Question

The bond dissociation energy of gaseous ${H_2}$ , $C{l_2}$ and $HCl$ are 104, 58 and 103 $kcal\,mo{l^{ - 1}}$ respectively. The enthalpy formation for $HCl$ gas will be:
A. -44.0 $kcal$
B. -22.0 $kcal$
C. 22.0 $kcal$
D. 44.0 $kcal$

Answer 1

Hint: In order to the question, first we will discuss about the enthalpy formation then we should write the exact balanced reaction according to the given gaseous compounds and according to the reactants and product, we will find the enthalpy formation of $HCl$ compound.

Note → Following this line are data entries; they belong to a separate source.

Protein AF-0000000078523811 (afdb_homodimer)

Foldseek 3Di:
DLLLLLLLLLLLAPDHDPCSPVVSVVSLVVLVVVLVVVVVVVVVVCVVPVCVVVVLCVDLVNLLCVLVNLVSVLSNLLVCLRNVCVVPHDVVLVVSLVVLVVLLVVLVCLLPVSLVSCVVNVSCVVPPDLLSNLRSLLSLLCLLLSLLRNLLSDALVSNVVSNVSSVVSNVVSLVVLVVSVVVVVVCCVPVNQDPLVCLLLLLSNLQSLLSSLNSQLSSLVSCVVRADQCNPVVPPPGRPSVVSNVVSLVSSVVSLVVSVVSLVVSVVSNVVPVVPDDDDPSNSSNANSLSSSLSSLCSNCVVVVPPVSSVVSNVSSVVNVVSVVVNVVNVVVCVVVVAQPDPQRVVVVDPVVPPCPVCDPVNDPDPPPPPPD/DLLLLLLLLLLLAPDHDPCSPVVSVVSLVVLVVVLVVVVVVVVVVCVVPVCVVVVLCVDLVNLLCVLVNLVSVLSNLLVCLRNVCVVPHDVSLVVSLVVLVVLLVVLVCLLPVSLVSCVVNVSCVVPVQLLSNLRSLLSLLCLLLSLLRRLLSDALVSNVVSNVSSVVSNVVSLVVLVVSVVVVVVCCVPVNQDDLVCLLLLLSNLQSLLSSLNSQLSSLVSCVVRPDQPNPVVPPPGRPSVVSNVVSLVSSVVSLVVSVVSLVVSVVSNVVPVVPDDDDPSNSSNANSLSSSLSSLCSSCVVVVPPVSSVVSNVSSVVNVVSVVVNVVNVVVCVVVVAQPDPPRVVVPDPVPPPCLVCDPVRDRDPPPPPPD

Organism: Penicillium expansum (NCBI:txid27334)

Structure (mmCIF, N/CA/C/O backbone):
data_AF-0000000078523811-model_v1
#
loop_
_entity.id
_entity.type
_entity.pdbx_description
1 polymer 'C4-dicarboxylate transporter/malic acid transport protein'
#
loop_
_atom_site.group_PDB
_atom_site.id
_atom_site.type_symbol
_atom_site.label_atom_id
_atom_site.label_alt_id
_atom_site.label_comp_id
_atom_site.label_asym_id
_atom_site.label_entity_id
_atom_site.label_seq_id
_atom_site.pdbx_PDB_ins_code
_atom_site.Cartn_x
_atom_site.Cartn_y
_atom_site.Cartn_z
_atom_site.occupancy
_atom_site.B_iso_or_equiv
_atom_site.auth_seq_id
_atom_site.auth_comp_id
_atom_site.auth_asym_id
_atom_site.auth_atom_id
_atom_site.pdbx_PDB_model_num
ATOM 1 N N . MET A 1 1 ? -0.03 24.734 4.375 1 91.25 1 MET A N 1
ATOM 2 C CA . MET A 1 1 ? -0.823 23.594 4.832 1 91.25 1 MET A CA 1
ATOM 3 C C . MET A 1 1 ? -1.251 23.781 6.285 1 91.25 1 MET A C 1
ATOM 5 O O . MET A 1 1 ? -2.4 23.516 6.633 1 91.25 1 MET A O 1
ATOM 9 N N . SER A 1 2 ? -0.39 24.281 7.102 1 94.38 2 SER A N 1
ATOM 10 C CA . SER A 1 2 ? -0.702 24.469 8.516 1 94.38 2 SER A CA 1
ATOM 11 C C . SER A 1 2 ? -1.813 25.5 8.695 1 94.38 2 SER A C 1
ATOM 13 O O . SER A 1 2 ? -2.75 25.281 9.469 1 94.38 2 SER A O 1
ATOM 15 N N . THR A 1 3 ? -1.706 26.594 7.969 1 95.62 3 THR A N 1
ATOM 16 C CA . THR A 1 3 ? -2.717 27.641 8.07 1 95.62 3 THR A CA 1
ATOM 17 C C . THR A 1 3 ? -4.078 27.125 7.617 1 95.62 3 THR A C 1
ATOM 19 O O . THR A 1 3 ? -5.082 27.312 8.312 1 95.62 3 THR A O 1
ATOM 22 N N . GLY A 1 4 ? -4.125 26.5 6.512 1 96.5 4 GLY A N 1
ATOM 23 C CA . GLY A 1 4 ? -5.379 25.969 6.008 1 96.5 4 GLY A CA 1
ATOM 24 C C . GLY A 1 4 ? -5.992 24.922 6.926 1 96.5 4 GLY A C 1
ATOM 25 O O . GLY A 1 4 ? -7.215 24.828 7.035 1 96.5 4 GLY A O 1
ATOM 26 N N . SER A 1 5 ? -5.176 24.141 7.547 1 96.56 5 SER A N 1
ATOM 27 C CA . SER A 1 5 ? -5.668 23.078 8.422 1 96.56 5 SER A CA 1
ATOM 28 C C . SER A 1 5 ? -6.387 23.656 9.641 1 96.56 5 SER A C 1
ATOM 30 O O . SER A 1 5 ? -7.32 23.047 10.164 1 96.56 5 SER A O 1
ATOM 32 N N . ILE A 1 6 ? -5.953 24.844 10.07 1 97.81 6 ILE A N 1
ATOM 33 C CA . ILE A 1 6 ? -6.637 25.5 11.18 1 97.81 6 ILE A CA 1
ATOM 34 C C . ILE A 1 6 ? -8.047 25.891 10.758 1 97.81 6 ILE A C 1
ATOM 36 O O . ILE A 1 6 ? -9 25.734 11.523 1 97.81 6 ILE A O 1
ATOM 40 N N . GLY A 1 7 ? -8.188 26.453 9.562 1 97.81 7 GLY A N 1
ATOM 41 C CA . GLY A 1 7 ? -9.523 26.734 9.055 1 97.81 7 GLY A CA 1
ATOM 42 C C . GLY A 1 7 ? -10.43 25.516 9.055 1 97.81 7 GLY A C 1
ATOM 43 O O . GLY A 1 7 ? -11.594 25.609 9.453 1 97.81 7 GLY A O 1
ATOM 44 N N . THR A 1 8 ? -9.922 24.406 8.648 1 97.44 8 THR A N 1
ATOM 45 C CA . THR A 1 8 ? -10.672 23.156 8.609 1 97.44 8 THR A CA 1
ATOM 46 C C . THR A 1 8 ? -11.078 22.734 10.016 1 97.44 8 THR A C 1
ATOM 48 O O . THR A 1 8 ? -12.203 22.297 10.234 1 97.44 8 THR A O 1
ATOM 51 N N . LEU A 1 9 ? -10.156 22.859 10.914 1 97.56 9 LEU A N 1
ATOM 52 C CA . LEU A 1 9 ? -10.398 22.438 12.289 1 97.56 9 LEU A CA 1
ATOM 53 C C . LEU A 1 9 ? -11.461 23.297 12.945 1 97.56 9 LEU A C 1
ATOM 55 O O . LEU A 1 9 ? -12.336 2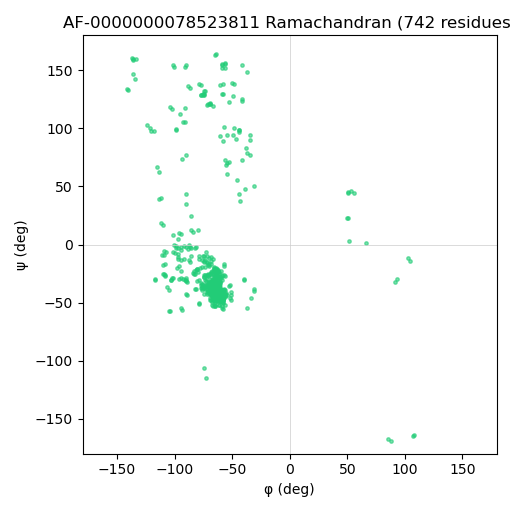2.797 13.656 1 97.56 9 LEU A O 1
ATOM 59 N N . LEU A 1 10 ? -11.406 24.562 12.711 1 97.94 10 LEU A N 1
ATOM 60 C CA . LEU A 1 10 ? -12.375 25.5 13.289 1 97.94 10 LEU A CA 1
ATOM 61 C C . LEU A 1 10 ? -13.781 25.188 12.797 1 97.94 10 LEU A C 1
ATOM 63 O O . LEU A 1 10 ? -14.75 25.297 13.555 1 97.94 10 LEU A O 1
ATOM 67 N N . TYR A 1 11 ? -13.891 24.828 11.578 1 97.06 11 TYR A N 1
ATOM 68 C CA . TYR A 1 11 ? -15.188 24.484 11.016 1 97.06 11 TYR A CA 1
ATOM 69 C C . TYR A 1 11 ? -15.75 23.234 11.688 1 97.06 11 TYR A C 1
ATOM 71 O O . TYR A 1 11 ? -16.953 23.141 11.93 1 97.06 11 TYR A O 1
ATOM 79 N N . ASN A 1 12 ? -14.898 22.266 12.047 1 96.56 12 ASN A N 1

Complete step-by-step solution:Bond dissociation energy is the energy required to break a chemical bond. It is one method for measuring the strength of a compound bond. Bond separation energy approaches bond energy just for diatomic atoms. The most grounded bond separation energy is for the Si-F bond. The most fragile energy is for a covalent bond and is similar.
The enthalpy of formation is the standard reaction enthalpy for the formation of the compound from its elements (atoms or molecules) in their most stable reference states at the chosen temperature (298.15K) and at 1bar pressure.
First, we’ll write the balanced reaction between the given compounds ${H_2}$ , $C{l_2}$ and $HCl$
$\dfrac{1}{2}{H_2} + \dfrac{1}{2}C{l_2} \to HCl$
According to the above reaction, we have the formula to find the enthalpy formation for the product $HCl$ gas:
$\Delta {h_f} = (Bond\,energy\,of\,reac\tan t) - (Bond\,energy\,of\,\Pr oduct)$
Here, $\Delta {h_f}$ is the enthalpy formation of any compound.
$\Delta {h_f} = (\dfrac{1}{2}\Delta {h_B}({H_2}) + \dfrac{1}{2}\Delta {h_B}(C{l_2})) - (\Delta {h_{B(HCl)}})$
here, $\Delta {h_B}({H_2})$ is the enthalpy formation of ${H_2}$,
$\Delta {h_B}(C{l_2})$ is the enthalpy formation of $C{l_2}$,
$\Delta {h_B}_{(HCl)}$ is the enthalpy formation of $HCl$ .
$\Rightarrow \Delta {h_f} = (\dfrac{1}{2}(104) + \dfrac{1}{2}(58)) - (103)$
$\Rightarrow \Delta {h_f} = 52 + 29 - 103$
$\therefore \Delta {h_f} = - 22\,kcal$

Hence, the correct option is B. -22.0 $kcal$ .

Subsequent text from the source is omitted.